Eu estava envolta em camadas de tecido, incluindo meu manto vermelho bordado com fios dourados, uma peça que simbolizava minha posição como Luna do Reino do Fogo. No entanto, nem mesmo o peso e o calor da lã eram suficientes para me proteger daquele frio implacável. Cada passo na neve parecia um desafio, e o som do gelo rangendo sob as patas dos cavalos, ecoava pelo deserto branco ao nosso redor.
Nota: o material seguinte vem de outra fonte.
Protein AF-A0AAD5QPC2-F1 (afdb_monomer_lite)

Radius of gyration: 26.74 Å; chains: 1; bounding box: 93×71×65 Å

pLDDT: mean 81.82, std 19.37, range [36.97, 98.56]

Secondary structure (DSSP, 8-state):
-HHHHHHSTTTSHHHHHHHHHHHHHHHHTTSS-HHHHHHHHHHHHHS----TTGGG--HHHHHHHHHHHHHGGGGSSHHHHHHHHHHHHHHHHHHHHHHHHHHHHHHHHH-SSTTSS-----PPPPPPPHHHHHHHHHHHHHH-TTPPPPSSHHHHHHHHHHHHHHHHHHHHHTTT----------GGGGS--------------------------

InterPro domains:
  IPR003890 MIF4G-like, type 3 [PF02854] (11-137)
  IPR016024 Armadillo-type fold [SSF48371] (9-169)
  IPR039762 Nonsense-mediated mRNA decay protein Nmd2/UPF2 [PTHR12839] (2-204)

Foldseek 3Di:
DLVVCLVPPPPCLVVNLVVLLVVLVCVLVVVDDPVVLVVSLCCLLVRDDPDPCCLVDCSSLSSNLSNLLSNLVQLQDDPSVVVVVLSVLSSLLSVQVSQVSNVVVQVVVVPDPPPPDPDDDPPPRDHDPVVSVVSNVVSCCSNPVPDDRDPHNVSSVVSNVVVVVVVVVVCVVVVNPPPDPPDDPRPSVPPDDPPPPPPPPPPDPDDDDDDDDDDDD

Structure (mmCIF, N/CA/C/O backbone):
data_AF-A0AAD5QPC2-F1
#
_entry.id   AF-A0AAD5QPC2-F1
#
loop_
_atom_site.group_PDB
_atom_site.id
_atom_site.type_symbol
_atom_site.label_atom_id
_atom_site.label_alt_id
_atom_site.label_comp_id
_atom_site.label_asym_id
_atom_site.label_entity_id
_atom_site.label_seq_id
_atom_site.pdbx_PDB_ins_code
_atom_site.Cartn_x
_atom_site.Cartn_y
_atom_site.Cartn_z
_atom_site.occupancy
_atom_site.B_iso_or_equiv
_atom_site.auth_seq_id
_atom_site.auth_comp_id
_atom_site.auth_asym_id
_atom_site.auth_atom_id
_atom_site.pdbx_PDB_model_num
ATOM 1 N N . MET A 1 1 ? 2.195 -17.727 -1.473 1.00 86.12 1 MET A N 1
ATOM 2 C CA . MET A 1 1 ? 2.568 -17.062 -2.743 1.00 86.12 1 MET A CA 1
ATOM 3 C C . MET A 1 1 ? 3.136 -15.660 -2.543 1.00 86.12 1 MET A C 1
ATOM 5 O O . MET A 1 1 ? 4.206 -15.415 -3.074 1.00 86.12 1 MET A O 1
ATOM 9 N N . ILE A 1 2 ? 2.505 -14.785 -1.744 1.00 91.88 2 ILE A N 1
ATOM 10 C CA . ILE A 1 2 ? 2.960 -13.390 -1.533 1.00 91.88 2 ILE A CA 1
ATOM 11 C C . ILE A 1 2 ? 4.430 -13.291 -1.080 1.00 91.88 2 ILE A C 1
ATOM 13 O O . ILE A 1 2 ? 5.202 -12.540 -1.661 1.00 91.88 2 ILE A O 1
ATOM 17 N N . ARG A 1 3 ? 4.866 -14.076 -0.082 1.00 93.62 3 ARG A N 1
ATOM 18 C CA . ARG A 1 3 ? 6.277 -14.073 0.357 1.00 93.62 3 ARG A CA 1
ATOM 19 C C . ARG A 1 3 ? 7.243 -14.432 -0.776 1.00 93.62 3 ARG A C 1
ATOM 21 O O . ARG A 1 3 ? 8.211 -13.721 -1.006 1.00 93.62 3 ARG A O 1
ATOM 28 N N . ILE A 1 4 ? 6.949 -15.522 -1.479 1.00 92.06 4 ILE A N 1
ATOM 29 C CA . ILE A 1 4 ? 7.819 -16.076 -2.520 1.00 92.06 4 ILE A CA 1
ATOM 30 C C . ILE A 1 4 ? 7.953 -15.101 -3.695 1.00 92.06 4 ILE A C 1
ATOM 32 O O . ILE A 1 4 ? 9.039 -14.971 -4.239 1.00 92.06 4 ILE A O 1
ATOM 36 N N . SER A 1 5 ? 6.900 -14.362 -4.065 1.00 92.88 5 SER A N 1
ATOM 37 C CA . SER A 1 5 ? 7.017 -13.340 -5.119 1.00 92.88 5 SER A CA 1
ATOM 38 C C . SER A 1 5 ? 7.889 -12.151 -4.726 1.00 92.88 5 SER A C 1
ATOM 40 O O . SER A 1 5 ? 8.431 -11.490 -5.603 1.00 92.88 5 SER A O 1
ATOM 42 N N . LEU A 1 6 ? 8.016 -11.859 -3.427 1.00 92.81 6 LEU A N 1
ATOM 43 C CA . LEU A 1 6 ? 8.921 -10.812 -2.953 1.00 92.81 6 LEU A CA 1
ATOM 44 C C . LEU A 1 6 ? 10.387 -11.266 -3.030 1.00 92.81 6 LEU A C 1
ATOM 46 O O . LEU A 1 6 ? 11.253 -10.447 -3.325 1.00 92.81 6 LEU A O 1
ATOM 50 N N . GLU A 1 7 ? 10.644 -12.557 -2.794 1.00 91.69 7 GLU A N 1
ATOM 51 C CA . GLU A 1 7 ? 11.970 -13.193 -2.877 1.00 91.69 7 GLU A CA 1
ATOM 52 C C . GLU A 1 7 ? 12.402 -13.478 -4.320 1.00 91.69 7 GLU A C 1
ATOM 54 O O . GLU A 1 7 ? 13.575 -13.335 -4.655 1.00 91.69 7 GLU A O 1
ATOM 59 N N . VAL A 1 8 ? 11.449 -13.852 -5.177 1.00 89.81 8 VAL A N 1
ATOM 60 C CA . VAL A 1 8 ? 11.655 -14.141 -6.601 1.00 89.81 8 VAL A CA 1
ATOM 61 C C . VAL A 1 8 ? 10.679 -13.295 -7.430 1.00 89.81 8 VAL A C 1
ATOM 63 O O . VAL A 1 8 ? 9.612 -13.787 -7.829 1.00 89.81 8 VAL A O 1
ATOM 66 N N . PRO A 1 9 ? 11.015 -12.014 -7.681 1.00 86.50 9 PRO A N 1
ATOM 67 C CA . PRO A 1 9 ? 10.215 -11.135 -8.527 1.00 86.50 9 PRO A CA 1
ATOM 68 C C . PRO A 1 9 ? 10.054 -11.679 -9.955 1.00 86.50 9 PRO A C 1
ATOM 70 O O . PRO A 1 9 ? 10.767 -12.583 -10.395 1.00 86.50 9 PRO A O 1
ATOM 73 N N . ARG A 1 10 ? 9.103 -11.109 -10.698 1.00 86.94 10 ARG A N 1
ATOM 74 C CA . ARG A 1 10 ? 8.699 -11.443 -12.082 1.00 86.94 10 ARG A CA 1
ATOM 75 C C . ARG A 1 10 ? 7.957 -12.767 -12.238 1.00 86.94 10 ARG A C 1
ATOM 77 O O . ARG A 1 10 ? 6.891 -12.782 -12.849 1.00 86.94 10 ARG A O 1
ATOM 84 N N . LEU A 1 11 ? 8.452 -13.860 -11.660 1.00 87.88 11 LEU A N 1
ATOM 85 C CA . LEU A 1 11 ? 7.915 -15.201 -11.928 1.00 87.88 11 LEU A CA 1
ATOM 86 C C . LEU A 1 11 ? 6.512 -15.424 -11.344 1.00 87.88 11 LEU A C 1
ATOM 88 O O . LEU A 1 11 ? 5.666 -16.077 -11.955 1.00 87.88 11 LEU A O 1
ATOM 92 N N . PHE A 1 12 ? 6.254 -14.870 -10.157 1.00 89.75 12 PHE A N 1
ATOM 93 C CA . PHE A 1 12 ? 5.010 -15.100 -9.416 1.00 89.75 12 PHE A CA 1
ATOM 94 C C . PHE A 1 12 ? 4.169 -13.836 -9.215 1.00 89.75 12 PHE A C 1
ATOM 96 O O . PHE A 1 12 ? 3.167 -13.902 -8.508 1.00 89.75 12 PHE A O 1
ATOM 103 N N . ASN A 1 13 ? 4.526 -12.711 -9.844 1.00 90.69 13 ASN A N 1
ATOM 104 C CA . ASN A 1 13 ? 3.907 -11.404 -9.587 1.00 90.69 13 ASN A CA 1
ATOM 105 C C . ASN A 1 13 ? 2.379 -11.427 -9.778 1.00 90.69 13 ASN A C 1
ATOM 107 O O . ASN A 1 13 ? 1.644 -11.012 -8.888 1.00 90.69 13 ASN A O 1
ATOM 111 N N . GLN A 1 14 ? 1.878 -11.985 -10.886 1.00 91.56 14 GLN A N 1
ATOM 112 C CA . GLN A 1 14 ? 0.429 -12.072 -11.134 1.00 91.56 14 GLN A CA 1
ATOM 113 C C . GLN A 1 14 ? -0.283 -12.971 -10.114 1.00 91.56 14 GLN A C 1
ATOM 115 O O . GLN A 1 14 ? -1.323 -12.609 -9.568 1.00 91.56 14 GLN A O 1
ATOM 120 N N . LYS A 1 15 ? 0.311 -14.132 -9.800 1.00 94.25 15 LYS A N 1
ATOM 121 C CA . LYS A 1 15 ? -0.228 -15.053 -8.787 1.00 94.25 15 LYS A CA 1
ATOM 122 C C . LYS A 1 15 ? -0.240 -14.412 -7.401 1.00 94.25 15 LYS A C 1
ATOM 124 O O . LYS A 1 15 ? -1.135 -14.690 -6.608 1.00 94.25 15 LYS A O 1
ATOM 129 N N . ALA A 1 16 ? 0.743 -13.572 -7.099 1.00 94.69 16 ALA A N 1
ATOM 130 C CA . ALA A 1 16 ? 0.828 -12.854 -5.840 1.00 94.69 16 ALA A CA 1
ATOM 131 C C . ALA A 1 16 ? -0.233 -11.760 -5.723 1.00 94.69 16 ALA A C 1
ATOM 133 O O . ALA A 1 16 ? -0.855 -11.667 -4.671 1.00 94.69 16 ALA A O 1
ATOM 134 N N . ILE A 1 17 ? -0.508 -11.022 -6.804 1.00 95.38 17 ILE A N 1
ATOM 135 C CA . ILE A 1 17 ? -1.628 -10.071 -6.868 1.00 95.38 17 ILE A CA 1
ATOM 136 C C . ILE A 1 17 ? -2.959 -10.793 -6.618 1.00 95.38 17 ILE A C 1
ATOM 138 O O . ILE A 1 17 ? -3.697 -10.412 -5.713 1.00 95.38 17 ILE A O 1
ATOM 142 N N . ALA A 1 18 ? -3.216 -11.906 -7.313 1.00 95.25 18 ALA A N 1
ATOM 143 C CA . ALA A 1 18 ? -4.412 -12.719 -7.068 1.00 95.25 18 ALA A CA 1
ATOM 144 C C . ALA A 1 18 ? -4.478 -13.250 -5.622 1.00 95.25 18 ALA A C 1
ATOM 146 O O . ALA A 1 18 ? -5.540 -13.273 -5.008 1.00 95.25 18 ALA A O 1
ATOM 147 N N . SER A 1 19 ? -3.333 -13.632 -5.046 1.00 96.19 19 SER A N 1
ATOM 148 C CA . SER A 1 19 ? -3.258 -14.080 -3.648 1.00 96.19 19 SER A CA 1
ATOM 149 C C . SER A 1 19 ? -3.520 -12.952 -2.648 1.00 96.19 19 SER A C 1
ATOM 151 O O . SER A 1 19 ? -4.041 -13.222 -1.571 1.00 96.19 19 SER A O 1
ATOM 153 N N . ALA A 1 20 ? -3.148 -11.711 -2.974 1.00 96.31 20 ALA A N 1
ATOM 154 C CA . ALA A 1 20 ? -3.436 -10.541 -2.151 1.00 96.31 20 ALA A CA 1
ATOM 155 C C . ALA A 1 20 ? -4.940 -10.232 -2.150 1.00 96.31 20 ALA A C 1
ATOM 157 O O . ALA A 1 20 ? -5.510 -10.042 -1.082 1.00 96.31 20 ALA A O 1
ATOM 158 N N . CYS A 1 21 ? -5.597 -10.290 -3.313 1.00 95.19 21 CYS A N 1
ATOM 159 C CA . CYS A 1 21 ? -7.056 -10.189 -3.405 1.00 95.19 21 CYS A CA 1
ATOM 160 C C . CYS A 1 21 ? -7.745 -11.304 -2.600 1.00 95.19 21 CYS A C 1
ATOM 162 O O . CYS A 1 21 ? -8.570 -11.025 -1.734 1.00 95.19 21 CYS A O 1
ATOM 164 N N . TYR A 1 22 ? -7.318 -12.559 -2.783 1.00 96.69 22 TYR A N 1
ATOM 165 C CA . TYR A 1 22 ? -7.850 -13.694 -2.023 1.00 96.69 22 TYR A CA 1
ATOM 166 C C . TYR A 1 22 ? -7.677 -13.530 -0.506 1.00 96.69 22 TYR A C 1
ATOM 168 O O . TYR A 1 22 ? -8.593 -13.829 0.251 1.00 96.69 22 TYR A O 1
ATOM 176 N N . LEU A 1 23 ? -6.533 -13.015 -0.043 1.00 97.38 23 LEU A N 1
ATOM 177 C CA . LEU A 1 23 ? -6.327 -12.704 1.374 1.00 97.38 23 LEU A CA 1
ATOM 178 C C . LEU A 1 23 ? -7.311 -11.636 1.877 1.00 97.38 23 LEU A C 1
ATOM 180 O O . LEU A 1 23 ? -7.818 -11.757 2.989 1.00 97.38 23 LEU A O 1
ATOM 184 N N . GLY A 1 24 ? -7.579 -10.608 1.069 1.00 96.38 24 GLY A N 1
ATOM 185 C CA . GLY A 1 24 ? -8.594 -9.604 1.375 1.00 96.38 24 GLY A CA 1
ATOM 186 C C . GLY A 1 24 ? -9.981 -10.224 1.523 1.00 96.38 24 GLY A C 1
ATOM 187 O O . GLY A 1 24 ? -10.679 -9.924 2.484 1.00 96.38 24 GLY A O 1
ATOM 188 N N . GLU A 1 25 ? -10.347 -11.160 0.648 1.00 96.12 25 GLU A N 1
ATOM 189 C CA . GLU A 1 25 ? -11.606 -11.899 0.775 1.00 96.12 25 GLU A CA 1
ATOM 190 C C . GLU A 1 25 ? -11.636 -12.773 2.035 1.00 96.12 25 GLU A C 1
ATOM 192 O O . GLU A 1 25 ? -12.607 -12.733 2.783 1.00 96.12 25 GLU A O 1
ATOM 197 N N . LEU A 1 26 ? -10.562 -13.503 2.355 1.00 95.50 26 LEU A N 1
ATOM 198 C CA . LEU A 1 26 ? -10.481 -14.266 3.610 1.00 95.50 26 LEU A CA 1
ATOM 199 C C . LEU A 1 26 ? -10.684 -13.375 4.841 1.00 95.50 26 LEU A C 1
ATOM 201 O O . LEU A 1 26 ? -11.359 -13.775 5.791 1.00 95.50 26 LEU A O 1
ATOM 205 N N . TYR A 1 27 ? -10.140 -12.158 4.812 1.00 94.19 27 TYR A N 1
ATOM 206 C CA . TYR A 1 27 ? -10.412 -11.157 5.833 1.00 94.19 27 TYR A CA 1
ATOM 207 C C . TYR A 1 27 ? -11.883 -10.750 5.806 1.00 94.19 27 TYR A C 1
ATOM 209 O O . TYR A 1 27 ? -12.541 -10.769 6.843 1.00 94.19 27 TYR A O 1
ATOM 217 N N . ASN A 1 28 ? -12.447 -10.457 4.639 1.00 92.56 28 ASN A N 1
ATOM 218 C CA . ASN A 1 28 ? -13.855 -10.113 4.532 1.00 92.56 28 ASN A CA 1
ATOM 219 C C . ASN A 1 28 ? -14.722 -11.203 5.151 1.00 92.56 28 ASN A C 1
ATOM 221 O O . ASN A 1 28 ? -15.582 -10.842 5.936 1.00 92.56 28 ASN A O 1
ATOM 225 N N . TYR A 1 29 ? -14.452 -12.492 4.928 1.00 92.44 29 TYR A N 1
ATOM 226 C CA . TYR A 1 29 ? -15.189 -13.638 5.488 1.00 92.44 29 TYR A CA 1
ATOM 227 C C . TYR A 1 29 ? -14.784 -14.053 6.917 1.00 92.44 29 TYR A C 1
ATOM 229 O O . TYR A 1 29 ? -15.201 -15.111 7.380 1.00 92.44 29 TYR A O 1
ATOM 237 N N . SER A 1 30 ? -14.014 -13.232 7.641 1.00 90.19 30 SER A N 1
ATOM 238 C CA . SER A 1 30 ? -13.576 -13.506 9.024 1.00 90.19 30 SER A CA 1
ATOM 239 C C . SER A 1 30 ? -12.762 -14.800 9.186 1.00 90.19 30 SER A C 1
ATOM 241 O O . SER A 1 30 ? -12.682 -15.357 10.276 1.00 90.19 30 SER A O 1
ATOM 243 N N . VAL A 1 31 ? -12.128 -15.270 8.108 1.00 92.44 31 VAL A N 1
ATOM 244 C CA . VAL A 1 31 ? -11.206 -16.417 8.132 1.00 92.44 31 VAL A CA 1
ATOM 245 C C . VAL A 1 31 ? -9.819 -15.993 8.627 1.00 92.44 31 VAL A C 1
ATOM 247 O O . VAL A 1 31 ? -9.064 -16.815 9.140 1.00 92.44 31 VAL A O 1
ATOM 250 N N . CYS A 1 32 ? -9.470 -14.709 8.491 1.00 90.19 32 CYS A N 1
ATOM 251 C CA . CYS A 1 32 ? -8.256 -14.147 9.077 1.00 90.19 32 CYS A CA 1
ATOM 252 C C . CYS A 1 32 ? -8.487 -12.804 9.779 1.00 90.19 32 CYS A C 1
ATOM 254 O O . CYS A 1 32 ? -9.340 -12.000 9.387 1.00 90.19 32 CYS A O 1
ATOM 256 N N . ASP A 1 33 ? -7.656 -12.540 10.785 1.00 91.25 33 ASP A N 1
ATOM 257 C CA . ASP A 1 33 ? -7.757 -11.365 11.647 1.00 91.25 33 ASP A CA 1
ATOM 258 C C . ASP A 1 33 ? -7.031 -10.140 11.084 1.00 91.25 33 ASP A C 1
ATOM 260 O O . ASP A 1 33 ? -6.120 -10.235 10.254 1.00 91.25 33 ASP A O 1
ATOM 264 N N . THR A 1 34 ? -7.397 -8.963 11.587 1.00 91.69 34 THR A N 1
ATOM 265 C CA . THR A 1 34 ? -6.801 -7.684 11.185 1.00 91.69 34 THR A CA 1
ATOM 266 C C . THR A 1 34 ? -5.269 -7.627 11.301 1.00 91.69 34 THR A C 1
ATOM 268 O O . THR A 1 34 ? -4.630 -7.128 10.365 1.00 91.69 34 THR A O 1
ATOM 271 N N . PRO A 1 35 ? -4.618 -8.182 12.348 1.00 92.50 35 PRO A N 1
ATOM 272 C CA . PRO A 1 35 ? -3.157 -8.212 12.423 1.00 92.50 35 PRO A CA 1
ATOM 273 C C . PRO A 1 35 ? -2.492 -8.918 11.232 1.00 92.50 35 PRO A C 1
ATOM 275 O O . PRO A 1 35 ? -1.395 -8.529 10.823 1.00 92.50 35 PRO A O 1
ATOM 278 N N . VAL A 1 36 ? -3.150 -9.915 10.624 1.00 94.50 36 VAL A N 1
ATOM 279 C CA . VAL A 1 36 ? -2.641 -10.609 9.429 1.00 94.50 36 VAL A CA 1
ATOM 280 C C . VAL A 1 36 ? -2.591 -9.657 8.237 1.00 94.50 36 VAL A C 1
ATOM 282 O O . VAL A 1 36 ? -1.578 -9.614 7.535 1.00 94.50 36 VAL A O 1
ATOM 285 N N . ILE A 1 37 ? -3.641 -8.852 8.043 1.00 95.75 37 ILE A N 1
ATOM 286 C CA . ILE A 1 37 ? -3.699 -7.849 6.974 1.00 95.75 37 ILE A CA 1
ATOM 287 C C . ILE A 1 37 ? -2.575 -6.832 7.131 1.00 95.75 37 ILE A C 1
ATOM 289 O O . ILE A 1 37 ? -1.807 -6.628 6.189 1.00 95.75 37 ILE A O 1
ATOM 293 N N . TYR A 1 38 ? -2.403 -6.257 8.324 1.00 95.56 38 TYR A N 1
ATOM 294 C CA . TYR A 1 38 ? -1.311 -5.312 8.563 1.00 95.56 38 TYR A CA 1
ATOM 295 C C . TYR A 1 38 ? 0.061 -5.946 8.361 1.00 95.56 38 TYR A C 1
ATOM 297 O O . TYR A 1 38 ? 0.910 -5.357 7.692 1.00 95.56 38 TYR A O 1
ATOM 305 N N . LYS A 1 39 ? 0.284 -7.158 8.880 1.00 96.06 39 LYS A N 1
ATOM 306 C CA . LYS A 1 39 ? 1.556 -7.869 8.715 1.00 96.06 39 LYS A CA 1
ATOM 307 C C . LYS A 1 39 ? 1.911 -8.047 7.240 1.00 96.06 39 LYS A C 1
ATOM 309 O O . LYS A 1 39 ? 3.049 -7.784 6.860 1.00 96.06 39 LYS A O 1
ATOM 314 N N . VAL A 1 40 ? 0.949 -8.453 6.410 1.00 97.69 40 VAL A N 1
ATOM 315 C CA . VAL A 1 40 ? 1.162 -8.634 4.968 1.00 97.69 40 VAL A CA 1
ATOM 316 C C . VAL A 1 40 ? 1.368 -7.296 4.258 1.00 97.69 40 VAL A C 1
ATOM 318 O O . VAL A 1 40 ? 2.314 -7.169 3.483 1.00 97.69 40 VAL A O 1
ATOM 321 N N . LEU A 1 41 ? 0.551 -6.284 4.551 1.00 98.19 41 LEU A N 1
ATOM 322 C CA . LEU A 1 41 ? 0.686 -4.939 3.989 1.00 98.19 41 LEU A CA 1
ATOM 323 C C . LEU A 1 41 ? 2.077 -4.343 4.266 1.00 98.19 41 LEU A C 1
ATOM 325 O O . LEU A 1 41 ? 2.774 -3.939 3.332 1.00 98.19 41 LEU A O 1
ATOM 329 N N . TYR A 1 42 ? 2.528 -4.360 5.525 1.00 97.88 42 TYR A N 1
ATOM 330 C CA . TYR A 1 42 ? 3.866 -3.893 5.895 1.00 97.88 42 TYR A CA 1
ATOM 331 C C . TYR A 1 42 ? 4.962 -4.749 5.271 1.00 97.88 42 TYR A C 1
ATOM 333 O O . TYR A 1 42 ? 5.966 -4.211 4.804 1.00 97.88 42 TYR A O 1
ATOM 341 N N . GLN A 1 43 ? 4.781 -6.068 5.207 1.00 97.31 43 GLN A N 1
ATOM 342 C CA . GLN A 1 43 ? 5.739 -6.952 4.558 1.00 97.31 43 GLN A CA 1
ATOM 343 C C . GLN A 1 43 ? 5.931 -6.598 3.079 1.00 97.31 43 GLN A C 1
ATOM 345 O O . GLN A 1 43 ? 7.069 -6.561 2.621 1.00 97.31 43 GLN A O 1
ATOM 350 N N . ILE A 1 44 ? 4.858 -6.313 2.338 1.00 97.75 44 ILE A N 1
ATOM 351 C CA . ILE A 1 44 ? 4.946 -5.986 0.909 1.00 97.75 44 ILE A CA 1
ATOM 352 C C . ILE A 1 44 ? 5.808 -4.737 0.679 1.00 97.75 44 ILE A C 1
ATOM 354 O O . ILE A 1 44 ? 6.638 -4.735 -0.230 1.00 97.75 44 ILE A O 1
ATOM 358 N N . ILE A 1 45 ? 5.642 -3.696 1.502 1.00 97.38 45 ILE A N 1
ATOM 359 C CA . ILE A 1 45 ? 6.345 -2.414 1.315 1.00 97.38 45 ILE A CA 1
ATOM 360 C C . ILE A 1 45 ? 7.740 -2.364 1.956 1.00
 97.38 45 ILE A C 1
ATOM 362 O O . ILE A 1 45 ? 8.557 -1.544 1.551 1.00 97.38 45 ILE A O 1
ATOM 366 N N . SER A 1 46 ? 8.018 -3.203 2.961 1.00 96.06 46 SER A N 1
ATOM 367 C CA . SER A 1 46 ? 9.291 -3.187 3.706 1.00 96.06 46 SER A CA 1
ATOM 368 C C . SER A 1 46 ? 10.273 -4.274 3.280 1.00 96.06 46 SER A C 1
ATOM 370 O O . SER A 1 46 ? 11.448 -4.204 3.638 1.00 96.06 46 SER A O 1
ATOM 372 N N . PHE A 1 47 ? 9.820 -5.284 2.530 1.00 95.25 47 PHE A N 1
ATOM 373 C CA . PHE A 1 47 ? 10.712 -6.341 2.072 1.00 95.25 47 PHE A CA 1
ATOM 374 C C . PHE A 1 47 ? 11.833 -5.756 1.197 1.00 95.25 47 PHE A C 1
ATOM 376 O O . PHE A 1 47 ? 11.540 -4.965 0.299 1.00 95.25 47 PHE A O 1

Atrás de mim, minha pequena comitiva seguia em silêncio. Eram quatro pessoas no total, dois guardas de elite escolhidos a dedo por minha irmã, Lyria, um mensageiro dos anciãos, e Mirra, minha dama de companhia e conselheira leal. Apesar de sua origem humilde, Mirra tinha uma sabedoria que frequentemente ultrapassava a de muitos nobres que conheci. Era ela quem agora ajustava o capuz do meu manto, preocupada com meu rosto exposto ao frio.
- Milady, estamos quase lá - disse Mirra, sua voz baixa mas firme.
Eu assenti, incapaz de responder de imediato. Meus lábios estavam ressecados, e cada palavra parecia roubar o pouco calor que eu ainda conseguia guardar.
O Reino do Gelo, Aurelion, não era como imaginei. Nas histórias que ouvira na infância, era descrito como um lugar cruel e inóspito, onde até o ar podia matar. Embora a realidade não estivesse muito distante dessas descrições, havia uma beleza austera aqui. As montanhas, o céu pálido, a vastidão infinita de branco, tudo parecia intocado, imortal.
Mas, ao mesmo tempo, essa beleza escondia algo. Um pressentimento incômodo crescia em meu peito, uma sensação de que havia forças aqui que não compreendíamos, que talvez nunca compreenderíamos.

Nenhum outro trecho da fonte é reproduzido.